November 09, 2004

1600 BROADWAY

1600broadway.jpg
The site of the Fleischer Studio during it's heyday of the 1930s is about to come down. An apartment building will probably take its place.

The New York Times reports today that the building at 1600 Broadway, built in 1902 as a showroom for Studebaker Brothers vehicles, facing 48th Street and Seventh Avenue, and served over the years as the backdrop for countless postcards and snapshots of the Great White Way, is being demolished.

Columbia Pictures may be said to have been born there, since it was in an office at 1600 Broadway that Harry Cohn, Joseph Brandt and Jack Cohn formed the C.B.C. Film Sales Company in 1920. Four years later, tired of the nickname "Corned Beef and Cabbage," they renamed the company Columbia.

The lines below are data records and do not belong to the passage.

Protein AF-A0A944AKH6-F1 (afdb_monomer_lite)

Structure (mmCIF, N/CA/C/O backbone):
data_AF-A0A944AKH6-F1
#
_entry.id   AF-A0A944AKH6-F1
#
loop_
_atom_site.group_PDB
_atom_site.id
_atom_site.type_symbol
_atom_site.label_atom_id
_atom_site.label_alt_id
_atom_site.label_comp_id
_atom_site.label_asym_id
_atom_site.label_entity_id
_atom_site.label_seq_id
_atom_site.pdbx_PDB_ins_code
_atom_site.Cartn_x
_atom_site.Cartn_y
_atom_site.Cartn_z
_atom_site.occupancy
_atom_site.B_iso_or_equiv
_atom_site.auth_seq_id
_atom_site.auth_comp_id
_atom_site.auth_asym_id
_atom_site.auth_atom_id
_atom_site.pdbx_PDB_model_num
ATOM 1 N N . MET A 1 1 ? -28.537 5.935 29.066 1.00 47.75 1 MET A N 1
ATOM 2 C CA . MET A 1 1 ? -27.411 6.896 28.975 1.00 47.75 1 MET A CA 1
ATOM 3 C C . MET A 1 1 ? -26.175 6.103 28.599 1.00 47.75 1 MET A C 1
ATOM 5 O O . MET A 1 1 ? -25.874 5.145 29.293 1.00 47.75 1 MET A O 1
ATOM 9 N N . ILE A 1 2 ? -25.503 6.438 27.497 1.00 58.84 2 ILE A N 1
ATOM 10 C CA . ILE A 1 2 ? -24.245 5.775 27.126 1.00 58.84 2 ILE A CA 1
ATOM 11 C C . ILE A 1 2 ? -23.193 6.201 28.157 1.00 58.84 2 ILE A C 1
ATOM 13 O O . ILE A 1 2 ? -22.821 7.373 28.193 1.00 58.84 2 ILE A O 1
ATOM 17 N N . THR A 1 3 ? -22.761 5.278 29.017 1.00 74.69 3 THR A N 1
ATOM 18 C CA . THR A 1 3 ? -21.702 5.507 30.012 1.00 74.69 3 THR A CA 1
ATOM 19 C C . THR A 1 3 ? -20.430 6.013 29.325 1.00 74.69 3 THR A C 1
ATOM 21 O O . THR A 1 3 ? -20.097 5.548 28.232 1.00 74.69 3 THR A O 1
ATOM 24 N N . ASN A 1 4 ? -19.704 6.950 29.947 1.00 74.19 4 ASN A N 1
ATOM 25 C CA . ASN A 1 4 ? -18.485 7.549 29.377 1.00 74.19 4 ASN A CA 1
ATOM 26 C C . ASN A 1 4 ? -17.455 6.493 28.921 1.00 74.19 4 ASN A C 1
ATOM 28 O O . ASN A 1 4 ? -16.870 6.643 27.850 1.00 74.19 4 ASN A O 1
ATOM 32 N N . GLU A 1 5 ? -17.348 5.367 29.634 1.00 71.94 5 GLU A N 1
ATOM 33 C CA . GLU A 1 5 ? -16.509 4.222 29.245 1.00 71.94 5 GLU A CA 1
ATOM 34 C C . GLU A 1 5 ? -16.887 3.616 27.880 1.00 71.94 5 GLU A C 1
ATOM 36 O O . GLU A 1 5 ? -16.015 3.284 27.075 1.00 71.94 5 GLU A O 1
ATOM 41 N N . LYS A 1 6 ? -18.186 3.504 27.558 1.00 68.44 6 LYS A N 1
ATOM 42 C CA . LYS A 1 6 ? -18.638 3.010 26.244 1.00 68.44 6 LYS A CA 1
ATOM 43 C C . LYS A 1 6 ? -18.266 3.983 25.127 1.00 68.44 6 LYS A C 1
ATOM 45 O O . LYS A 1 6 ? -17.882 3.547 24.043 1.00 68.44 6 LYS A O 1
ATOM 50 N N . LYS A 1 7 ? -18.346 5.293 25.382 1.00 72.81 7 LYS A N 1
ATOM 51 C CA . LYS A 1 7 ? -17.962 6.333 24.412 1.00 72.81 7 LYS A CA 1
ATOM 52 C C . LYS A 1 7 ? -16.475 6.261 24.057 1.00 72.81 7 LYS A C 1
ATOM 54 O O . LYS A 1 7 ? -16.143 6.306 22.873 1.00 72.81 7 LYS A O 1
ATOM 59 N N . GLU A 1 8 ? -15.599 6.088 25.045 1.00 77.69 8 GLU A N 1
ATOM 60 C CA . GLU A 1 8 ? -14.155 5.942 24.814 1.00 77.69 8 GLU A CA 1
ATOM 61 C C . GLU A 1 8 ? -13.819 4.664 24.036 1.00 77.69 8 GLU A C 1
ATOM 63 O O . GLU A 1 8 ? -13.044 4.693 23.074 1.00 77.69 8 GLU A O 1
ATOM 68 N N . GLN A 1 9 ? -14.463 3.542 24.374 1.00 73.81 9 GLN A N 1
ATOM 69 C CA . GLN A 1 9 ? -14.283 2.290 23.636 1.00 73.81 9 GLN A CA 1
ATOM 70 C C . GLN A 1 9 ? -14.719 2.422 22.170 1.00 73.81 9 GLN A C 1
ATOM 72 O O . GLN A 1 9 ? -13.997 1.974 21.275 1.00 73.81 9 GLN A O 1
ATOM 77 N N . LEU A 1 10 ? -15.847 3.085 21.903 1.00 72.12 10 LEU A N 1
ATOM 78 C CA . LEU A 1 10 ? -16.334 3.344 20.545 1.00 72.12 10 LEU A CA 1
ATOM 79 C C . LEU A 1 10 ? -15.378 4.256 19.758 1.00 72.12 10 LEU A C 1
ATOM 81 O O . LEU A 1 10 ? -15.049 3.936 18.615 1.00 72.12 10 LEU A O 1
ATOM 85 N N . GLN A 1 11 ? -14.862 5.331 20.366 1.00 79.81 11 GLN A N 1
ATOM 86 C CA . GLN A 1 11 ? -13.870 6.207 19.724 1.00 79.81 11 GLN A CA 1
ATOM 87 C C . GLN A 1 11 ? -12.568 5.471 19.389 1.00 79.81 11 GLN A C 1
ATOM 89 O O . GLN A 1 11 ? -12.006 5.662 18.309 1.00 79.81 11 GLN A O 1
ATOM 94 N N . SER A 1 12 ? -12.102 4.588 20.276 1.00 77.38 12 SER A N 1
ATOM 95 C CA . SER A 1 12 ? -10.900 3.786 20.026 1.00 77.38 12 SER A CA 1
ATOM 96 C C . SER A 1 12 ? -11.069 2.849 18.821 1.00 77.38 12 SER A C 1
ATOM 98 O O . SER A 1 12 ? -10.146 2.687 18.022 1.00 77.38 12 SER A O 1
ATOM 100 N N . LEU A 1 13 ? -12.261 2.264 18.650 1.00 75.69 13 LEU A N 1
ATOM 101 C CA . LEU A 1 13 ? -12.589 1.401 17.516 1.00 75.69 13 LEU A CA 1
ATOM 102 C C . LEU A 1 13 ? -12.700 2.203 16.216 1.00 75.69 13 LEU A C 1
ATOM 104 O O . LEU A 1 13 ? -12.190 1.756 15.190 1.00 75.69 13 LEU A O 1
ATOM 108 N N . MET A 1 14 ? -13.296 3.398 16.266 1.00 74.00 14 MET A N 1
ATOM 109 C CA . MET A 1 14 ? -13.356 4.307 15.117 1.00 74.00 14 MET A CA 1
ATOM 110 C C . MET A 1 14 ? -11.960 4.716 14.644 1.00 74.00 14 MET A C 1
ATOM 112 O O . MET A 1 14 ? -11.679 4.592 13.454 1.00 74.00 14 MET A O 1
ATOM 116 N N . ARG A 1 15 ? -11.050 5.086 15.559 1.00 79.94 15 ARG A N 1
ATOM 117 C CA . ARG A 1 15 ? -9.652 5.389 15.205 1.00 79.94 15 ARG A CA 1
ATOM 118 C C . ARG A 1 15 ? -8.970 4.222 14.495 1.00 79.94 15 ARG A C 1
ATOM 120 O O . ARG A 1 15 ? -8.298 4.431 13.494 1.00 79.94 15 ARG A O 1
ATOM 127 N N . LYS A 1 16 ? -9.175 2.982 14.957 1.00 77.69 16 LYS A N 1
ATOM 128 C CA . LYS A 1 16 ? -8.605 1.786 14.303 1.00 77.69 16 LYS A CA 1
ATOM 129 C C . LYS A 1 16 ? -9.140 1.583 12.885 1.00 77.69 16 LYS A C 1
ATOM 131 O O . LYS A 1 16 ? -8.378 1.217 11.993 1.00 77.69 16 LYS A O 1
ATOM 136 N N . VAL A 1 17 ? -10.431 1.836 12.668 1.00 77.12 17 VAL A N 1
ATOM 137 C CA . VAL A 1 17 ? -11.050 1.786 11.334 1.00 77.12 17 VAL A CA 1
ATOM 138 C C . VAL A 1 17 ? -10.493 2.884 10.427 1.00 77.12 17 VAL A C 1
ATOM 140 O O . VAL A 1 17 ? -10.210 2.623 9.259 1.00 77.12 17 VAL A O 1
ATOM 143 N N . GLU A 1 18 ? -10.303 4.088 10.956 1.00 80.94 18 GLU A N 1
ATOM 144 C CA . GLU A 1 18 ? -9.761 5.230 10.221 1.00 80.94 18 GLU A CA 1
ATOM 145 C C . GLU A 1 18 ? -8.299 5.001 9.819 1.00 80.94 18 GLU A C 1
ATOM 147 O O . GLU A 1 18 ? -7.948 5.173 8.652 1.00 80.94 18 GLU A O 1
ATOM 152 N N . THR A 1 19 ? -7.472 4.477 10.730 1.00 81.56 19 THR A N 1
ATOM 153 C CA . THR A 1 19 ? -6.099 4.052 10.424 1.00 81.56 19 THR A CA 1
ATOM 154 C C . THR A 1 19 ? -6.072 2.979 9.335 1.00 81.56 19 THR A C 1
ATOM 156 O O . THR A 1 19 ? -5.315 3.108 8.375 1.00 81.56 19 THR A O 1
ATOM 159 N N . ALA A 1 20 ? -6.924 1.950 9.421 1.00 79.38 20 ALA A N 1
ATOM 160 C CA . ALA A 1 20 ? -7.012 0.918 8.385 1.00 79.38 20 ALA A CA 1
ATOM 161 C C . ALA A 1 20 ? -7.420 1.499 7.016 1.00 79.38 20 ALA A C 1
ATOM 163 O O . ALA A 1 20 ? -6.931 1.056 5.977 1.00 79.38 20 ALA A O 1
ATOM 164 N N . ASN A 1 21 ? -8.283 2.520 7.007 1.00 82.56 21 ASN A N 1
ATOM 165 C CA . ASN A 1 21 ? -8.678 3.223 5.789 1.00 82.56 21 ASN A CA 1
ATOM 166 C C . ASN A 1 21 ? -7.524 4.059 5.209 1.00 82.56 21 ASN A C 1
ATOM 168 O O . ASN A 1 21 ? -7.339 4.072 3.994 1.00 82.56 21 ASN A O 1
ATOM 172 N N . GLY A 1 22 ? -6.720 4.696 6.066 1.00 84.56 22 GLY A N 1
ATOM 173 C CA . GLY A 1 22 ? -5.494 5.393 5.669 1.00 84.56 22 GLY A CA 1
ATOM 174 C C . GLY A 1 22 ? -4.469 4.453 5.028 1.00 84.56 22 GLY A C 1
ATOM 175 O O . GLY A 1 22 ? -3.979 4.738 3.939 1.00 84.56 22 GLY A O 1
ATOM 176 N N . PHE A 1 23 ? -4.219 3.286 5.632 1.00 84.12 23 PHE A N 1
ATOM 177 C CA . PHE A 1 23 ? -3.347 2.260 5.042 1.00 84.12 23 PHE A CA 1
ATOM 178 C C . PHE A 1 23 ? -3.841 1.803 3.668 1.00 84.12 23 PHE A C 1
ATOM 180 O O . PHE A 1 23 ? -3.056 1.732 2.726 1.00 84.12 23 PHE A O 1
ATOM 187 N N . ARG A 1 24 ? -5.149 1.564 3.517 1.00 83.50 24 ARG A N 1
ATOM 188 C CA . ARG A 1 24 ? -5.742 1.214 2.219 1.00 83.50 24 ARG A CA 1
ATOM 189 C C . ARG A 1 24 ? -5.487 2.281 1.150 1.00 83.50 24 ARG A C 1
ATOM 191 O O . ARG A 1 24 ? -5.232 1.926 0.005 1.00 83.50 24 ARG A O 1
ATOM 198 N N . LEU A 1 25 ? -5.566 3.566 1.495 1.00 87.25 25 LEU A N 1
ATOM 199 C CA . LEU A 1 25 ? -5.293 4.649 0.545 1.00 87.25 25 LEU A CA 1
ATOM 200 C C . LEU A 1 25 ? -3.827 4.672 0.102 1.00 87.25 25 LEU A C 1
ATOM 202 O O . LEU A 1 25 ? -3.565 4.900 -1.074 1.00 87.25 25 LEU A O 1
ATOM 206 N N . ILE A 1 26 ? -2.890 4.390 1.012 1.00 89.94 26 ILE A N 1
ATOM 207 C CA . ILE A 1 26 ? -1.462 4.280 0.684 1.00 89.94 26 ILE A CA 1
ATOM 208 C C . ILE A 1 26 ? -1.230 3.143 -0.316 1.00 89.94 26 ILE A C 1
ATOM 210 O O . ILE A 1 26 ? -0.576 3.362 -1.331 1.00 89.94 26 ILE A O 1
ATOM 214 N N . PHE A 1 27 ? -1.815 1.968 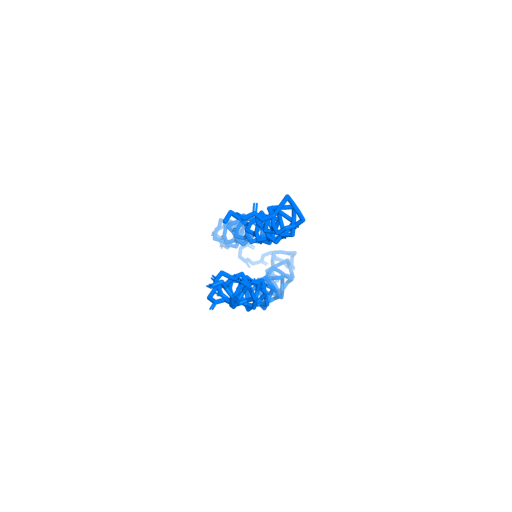-0.070 1.00 86.62 27 PHE A N 1
ATOM 215 C CA . PHE A 1 27 ? -1.743 0.819 -0.981 1.00 86.62 27 PHE A CA 1
ATOM 216 C C . PHE A 1 27 ? -2.283 1.162 -2.374 1.00 86.62 27 PHE A C 1
ATOM 218 O O . PHE A 1 27 ? -1.565 1.066 -3.366 1.00 86.62 27 PHE A O 1
ATOM 225 N N . LEU A 1 28 ? -3.485 1.743 -2.446 1.00 87.88 28 LEU A N 1
ATOM 226 C CA . LEU A 1 28 ? -4.063 2.196 -3.717 1.00 87.88 28 LEU A CA 1
ATOM 227 C C . LEU A 1 28 ? -3.183 3.223 -4.447 1.00 87.88 28 LEU A C 1
ATOM 229 O O . LEU A 1 28 ? -3.081 3.187 -5.673 1.00 87.88 28 LEU A O 1
ATOM 233 N N . PHE A 1 29 ? -2.548 4.135 -3.712 1.00 92.00 29 PHE A N 1
ATOM 234 C CA . PHE A 1 29 ? -1.649 5.128 -4.292 1.00 92.00 29 PHE A CA 1
ATOM 235 C C . PHE A 1 29 ? -0.373 4.488 -4.855 1.00 92.00 29 PHE A C 1
ATOM 237 O O . PHE A 1 29 ? 0.034 4.810 -5.972 1.00 92.00 29 PHE A O 1
ATOM 244 N N . VAL A 1 30 ? 0.227 3.542 -4.129 1.00 90.75 30 VAL A N 1
ATOM 245 C CA . VAL A 1 30 ? 1.376 2.761 -4.614 1.00 90.75 30 VAL A CA 1
ATOM 246 C C . VAL A 1 30 ? 0.990 1.957 -5.855 1.00 90.75 30 VAL A C 1
ATOM 248 O O . VAL A 1 30 ? 1.705 2.010 -6.857 1.00 90.75 30 VAL A O 1
ATOM 251 N N . GLY A 1 31 ? -0.164 1.287 -5.835 1.00 91.00 31 GLY A N 1
ATOM 252 C CA . GLY A 1 31 ? -0.701 0.571 -6.989 1.00 91.00 31 GLY A CA 1
ATOM 253 C C . GLY A 1 31 ? -0.853 1.471 -8.218 1.00 91.00 31 GLY A C 1
ATOM 254 O O . GLY A 1 31 ? -0.416 1.100 -9.306 1.00 91.00 31 GLY A O 1
ATOM 255 N N . LEU A 1 32 ? -1.380 2.690 -8.050 1.00 93.06 32 LEU A N 1
ATOM 256 C CA . LEU A 1 32 ? -1.495 3.671 -9.134 1.00 93.06 32 LEU A CA 1
ATOM 257 C C . LEU A 1 32 ? -0.128 4.052 -9.723 1.00 93.06 32 LEU A C 1
ATOM 259 O O . LEU A 1 32 ? 0.022 4.093 -10.945 1.00 93.06 32 LEU A O 1
ATOM 263 N N . LEU A 1 33 ? 0.874 4.307 -8.876 1.00 93.75 33 LEU A N 1
ATOM 264 C CA . LEU A 1 33 ? 2.228 4.642 -9.328 1.00 93.75 33 LEU A CA 1
ATOM 265 C C . LEU A 1 33 ? 2.874 3.496 -10.111 1.00 93.75 33 LEU A C 1
ATOM 267 O O . LEU A 1 33 ? 3.482 3.741 -11.153 1.00 93.75 33 LEU A O 1
ATOM 271 N N . LEU A 1 34 ? 2.714 2.252 -9.651 1.00 92.25 34 LEU A N 1
ATOM 272 C CA . LEU A 1 34 ? 3.201 1.074 -10.372 1.00 92.25 34 LEU A CA 1
ATOM 273 C C . LEU A 1 34 ? 2.518 0.930 -11.731 1.00 92.25 34 LEU A C 1
ATOM 275 O O . LEU A 1 34 ? 3.178 0.626 -12.722 1.00 92.25 34 LEU A O 1
ATOM 279 N N . LEU A 1 35 ? 1.213 1.192 -11.794 1.00 92.06 35 LEU A N 1
ATOM 280 C CA . LEU A 1 35 ? 0.443 1.110 -13.030 1.00 92.06 35 LEU A CA 1
ATOM 281 C C . LEU A 1 35 ? 0.907 2.159 -14.047 1.00 92.06 35 LEU A C 1
ATOM 283 O O . LEU A 1 35 ? 1.098 1.837 -15.218 1.00 92.06 35 LEU A O 1
ATOM 287 N N . LEU A 1 36 ? 1.165 3.390 -13.595 1.00 93.44 36 LEU A N 1
ATOM 288 C CA . LEU A 1 36 ? 1.754 4.443 -14.425 1.00 93.44 36 LEU A CA 1
ATOM 289 C C . LEU A 1 36 ? 3.166 4.065 -14.884 1.00 93.44 36 LEU A C 1
ATOM 291 O O . LEU A 1 36 ? 3.468 4.175 -16.071 1.00 93.44 36 LEU A O 1
ATOM 295 N N . PHE A 1 37 ? 4.013 3.576 -13.975 1.00 92.38 37 PHE A N 1
ATOM 296 C CA . PHE A 1 37 ? 5.367 3.130 -14.300 1.00 92.38 37 PHE A CA 1
ATOM 297 C C . PHE A 1 37 ? 5.364 2.031 -15.368 1.00 92.38 37 PHE A C 1
ATOM 299 O O . PHE A 1 37 ? 6.084 2.140 -16.357 1.00 92.38 37 PHE A O 1
ATOM 306 N N . LEU A 1 38 ? 4.523 1.007 -15.211 1.00 91.75 38 LEU A N 1
ATOM 307 C CA . LEU A 1 38 ? 4.388 -0.075 -16.183 1.00 91.75 38 LEU A CA 1
ATOM 308 C C . LEU A 1 38 ? 3.830 0.435 -17.514 1.00 91.75 38 LEU A C 1
ATOM 310 O O . LEU A 1 38 ? 4.370 0.105 -18.564 1.00 91.75 38 LEU A O 1
ATOM 314 N N . TYR A 1 39 ? 2.789 1.269 -17.490 1.00 93.00 39 TYR A N 1
ATOM 315 C CA . TYR A 1 39 ? 2.147 1.769 -18.705 1.00 93.00 39 TYR A CA 1
ATOM 316 C C . TYR A 1 39 ? 3.073 2.665 -19.538 1.00 93.00 39 TYR A C 1
ATOM 318 O O . TYR A 1 39 ? 3.236 2.448 -20.740 1.00 93.00 39 TYR A O 1
ATOM 326 N N . PHE A 1 40 ? 3.695 3.667 -18.913 1.00 93.88 40 PHE A N 1
ATOM 327 C CA . PHE A 1 40 ? 4.606 4.582 -19.603 1.00 93.88 40 PHE A CA 1
ATOM 328 C C . PHE A 1 40 ? 5.956 3.929 -19.892 1.00 93.88 40 PHE A C 1
ATOM 330 O O . PHE A 1 40 ? 6.504 4.106 -20.980 1.00 93.88 40 PHE A O 1
ATOM 337 N N . GLY A 1 41 ? 6.473 3.137 -18.953 1.00 89.94 41 GLY A N 1
ATOM 338 C CA . GLY A 1 41 ? 7.729 2.421 -19.122 1.00 89.94 41 GLY A CA 1
ATOM 339 C C . GLY A 1 41 ? 7.661 1.398 -20.252 1.00 89.94 41 GLY A C 1
ATOM 340 O O . GLY A 1 41 ? 8.590 1.330 -21.048 1.00 89.94 41 GLY A O 1
ATOM 341 N N . ASN A 1 42 ? 6.530 0.708 -20.428 1.00 91.56 42 ASN A N 1
ATOM 342 C CA . ASN A 1 42 ? 6.359 -0.230 -21.536 1.00 91.56 42 ASN A CA 1
ATOM 343 C C . ASN A 1 42 ? 6.328 0.473 -22.902 1.00 91.56 42 ASN A C 1
ATOM 345 O O . ASN A 1 42 ? 6.706 -0.119 -23.901 1.00 91.56 42 ASN A O 1
ATOM 349 N N . LYS A 1 43 ? 5.918 1.746 -22.974 1.00 90.81 43 LYS A N 1
ATOM 350 C CA . LYS A 1 43 ? 5.957 2.510 -24.233 1.00 90.81 43 LYS A CA 1
ATOM 351 C C . LYS A 1 43 ? 7.348 3.023 -24.593 1.00 90.81 43 LYS A C 1
ATOM 353 O O . LYS A 1 43 ? 7.632 3.190 -25.772 1.00 90.81 43 LYS A O 1
ATOM 358 N N . MET A 1 44 ? 8.181 3.320 -23.598 1.00 91.50 44 MET A N 1
ATOM 359 C CA . MET A 1 44 ? 9.483 3.962 -23.815 1.00 91.50 44 MET A CA 1
ATOM 360 C C . MET A 1 44 ? 10.669 2.994 -23.724 1.00 91.50 44 MET A C 1
ATOM 362 O O . MET A 1 44 ? 11.703 3.246 -24.332 1.00 91.50 44 MET A O 1
ATOM 366 N N . PHE A 1 45 ? 10.537 1.900 -22.970 1.00 91.88 45 PHE A N 1
ATOM 367 C CA . PHE A 1 45 ? 11.658 1.058 -22.545 1.00 91.88 45 PHE A CA 1
ATOM 368 C C . PHE A 1 45 ? 11.343 -0.447 -22.589 1.00 91.88 45 PHE A C 1
ATOM 370 O O . PHE A 1 45 ? 11.967 -1.208 -21.851 1.00 91.88 45 PHE A O 1
ATOM 377 N N . ALA A 1 46 ? 10.398 -0.884 -23.433 1.00 83.62 46 ALA A N 1
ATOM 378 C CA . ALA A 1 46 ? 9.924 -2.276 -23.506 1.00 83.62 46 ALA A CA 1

The building also housed the National Screen Service Corporation, suppliers of movie posters and other promotional materials.
Max Fleischer moved his animation studio there December 1st, 1923. For 15 years the studio produced it's cartoon masterpieces - Koko The Clown, Bouncing Ball "Screen Songs", Talkartoons, Betty Boop, Grampy, Bimbo, Color Classics and of course, Popeye - in this building. 1600 Broadway is directly across the the street from 729 Seventh Avenue which, in the 1930s, was the home of rival Van Beuren Cartoon Studios. According to the Times:
Sherwood Equities, the owner of the property and the developer of the Renaissance hotel, has applied to the city's Buildings Department to construct a 25-story, 136-unit apartment tower at 1600 Broadway. Jeffrey Katz, the chief executive of Sherwood, said that he had seriously explored renovating the 102-year-old structure but that doing so would not be feasible. "It's drastically out of place at this time," Mr. Katz said. Sherwood purchased the building in 1986 from the Robbins family, which controlled National Screen Service. "We took it over it at a low point, when Times Square was the old Times Square," Mr. Katz said. "When we bought it, we knew we wouldn't develop it for a long time." But that time has come.

In recent years the building, ironically, housed a Popeye's Fried Chicken outlet at it's ground floor storefront. Meanwhile in Miami, the Fleischer's Florida studio building is still intact.